══ MATERIAL PROVIDED

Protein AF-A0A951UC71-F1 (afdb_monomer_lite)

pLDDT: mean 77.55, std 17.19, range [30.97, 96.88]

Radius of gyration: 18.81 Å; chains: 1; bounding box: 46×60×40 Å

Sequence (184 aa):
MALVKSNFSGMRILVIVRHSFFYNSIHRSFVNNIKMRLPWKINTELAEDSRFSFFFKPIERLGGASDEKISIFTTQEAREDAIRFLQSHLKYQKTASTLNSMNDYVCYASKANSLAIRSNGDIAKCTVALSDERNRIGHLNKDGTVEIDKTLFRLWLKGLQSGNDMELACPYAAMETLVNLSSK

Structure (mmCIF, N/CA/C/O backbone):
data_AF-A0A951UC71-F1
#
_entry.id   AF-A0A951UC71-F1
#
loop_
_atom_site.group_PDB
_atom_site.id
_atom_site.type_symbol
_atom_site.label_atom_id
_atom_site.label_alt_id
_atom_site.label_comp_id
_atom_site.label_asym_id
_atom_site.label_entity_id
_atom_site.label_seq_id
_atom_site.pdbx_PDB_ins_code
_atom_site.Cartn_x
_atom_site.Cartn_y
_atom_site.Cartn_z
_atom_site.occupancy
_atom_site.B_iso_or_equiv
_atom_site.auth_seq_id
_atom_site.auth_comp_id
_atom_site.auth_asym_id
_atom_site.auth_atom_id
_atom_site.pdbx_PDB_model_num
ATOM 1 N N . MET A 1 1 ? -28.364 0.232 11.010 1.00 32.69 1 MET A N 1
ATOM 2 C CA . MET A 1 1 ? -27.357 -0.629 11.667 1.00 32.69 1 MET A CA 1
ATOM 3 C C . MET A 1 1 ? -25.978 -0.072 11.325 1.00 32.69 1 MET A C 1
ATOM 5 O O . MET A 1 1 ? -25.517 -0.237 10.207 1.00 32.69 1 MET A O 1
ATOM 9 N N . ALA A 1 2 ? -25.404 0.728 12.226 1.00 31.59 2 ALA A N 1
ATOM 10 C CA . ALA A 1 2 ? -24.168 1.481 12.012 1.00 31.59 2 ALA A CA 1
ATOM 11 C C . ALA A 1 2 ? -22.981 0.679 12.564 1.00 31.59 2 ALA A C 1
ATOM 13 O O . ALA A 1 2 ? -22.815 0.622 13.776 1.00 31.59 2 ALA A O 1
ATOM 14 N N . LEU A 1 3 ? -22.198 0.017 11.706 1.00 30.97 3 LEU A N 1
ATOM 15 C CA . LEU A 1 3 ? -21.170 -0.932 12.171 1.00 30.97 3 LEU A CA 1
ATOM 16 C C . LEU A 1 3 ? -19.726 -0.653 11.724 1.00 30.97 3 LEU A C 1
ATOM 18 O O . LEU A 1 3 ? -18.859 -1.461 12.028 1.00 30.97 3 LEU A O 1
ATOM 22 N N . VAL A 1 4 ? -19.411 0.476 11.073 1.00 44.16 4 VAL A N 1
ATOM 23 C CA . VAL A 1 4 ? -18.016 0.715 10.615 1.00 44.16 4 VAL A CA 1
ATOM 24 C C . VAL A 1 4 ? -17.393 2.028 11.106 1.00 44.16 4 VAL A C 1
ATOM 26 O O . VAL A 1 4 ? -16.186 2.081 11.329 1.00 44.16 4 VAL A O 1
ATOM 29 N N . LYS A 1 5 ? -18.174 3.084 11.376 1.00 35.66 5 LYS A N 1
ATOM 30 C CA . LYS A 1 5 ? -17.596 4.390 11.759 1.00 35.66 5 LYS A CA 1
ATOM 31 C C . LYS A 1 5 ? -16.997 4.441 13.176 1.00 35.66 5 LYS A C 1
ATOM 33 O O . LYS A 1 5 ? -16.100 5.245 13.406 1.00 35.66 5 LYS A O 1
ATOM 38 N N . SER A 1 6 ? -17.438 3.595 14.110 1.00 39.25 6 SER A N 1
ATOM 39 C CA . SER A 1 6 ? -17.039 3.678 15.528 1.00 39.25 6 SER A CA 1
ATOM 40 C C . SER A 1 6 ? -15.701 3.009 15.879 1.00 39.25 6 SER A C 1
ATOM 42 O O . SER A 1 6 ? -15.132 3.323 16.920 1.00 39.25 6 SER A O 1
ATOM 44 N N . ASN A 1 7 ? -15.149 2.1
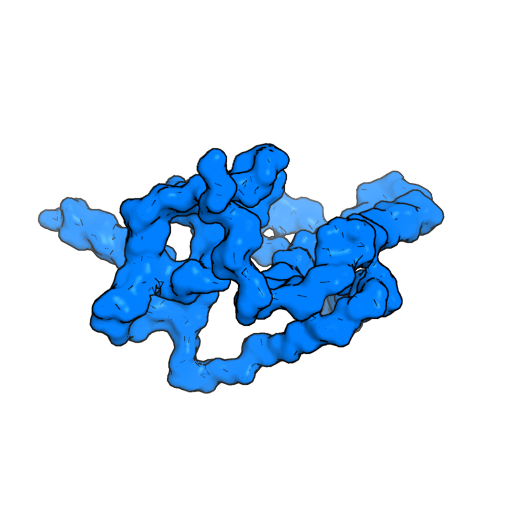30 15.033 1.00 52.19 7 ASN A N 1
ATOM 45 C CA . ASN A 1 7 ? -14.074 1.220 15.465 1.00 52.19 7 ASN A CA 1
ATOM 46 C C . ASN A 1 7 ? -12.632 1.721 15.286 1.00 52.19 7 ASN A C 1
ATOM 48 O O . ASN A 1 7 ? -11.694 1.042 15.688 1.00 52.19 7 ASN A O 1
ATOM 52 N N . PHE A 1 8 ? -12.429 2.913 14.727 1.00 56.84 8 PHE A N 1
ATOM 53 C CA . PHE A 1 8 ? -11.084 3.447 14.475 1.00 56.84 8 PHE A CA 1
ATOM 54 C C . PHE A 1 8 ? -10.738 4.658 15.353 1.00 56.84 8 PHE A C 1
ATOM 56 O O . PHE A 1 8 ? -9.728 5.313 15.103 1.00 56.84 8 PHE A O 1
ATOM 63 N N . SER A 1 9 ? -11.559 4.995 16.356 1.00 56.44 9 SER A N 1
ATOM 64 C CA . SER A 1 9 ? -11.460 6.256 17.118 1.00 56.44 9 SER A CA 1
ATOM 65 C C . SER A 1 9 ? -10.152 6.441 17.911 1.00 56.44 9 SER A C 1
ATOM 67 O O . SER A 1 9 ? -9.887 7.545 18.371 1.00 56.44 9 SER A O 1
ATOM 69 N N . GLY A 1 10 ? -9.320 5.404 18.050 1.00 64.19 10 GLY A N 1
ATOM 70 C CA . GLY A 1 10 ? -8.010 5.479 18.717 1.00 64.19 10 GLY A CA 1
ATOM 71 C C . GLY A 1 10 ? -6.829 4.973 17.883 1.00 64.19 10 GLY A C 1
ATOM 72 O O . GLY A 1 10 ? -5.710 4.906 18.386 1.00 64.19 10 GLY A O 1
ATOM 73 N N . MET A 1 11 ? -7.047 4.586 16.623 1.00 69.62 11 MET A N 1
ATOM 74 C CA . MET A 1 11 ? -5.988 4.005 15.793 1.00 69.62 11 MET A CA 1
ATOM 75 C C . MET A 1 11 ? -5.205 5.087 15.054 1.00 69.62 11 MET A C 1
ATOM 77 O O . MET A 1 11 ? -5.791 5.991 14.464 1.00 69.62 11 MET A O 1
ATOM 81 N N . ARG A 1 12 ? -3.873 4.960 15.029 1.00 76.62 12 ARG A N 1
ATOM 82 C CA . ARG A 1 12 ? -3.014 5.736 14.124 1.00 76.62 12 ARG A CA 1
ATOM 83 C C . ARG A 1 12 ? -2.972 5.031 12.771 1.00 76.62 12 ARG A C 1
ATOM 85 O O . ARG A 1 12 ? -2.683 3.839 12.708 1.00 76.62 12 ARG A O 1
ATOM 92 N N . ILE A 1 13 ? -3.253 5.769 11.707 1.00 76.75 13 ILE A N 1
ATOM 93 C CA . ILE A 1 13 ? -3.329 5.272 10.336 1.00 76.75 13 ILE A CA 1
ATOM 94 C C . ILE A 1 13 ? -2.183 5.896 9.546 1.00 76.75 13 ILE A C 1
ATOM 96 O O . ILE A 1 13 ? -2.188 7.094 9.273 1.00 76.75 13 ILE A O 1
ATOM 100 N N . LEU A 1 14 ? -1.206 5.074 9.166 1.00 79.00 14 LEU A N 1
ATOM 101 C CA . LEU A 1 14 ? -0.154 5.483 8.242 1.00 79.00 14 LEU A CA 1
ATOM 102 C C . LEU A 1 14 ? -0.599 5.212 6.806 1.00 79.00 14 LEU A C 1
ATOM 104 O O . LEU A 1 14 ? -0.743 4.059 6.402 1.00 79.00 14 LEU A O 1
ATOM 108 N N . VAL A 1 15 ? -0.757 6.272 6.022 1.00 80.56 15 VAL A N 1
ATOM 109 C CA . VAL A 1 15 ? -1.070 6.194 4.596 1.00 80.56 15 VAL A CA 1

════
══ MATERIAL PROVIDED

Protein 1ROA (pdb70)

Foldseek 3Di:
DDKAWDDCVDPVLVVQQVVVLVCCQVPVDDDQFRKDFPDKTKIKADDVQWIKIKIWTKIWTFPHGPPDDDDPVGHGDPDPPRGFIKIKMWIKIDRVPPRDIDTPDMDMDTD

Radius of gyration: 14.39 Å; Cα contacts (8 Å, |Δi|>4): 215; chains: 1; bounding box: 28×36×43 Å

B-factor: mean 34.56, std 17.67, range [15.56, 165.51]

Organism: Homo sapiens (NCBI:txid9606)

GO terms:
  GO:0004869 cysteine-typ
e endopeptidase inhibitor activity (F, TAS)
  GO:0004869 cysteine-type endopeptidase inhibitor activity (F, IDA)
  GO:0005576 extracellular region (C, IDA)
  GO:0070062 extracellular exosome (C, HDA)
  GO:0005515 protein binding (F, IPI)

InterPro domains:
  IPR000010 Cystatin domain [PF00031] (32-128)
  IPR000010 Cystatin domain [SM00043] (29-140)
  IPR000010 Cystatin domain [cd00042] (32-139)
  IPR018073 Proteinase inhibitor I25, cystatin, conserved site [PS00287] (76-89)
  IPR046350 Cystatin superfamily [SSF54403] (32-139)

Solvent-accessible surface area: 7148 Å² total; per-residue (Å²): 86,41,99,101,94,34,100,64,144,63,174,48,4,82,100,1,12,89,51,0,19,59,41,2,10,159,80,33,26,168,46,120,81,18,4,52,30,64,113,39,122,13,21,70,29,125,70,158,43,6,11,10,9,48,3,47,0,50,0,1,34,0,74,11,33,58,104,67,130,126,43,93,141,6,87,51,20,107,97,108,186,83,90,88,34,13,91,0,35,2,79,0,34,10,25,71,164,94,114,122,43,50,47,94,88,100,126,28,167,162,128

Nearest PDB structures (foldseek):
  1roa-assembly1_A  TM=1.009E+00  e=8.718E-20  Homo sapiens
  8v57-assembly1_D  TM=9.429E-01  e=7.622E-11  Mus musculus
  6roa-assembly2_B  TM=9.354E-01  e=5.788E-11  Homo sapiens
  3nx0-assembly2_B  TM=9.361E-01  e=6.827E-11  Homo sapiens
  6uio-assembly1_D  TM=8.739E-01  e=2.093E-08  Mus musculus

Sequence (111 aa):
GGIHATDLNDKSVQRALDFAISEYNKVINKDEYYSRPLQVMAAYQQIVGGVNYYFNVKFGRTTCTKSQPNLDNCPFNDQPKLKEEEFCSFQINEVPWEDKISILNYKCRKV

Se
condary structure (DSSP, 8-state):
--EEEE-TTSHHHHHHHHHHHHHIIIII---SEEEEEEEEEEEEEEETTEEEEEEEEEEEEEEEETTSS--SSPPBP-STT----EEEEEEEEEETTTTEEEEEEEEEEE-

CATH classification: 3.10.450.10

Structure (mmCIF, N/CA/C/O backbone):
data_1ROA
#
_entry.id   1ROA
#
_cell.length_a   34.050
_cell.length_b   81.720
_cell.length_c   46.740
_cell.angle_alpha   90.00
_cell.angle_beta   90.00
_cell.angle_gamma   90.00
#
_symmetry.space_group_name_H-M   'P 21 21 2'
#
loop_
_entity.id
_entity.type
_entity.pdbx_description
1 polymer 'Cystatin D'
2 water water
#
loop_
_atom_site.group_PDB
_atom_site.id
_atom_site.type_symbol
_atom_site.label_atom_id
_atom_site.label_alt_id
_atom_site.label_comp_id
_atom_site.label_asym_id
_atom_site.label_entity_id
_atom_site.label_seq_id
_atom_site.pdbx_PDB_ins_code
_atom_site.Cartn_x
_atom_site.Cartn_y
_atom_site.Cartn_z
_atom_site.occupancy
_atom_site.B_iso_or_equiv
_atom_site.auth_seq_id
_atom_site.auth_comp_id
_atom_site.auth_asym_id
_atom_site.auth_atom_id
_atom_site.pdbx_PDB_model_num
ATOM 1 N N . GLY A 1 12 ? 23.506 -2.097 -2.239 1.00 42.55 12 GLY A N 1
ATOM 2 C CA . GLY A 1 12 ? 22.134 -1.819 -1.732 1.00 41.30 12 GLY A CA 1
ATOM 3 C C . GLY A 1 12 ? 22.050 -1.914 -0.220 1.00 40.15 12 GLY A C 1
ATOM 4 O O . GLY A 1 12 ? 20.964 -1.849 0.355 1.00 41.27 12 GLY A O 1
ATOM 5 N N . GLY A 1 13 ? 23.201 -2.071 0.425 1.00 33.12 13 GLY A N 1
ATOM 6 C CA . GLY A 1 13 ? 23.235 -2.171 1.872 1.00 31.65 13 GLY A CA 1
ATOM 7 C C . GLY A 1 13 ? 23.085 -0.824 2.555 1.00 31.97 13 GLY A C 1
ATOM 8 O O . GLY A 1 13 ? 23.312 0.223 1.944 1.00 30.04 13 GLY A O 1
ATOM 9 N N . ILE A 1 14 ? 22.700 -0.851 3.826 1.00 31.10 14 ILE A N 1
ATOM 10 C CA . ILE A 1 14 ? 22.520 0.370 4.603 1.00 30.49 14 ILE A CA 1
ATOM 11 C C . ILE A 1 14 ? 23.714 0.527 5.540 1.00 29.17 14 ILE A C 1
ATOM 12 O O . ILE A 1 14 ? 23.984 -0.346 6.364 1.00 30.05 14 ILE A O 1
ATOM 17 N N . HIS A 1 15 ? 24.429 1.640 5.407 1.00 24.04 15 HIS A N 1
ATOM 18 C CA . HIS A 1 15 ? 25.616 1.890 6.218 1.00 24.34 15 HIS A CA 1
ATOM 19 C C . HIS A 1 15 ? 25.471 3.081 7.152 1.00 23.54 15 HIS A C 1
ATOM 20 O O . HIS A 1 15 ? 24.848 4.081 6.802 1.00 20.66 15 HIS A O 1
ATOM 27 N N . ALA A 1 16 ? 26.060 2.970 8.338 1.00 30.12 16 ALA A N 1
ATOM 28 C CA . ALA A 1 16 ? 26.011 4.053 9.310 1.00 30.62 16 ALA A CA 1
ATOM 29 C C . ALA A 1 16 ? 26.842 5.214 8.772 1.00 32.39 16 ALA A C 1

════

» PROBLEM TO WORK ON: Write out, from the lines above, only those from the line with "ATOM 104 O O" to the line with "ATOM 109 C CA", exactly as given, including the first and the last.

» SOLUTION:
ATOM 104 O O . LEU A 1 14 ? -0.743 4.059 6.402 1.00 79.00 14 LEU A O 1
ATOM 108 N N . VAL A 1 15 ? -0.757 6.272 6.022 1.00 80.56 15 VAL A N 1
ATOM 109 C CA . VAL A 1 15 ? -1.070 6.194 4.596 1.00 80.56 15 VAL A CA 1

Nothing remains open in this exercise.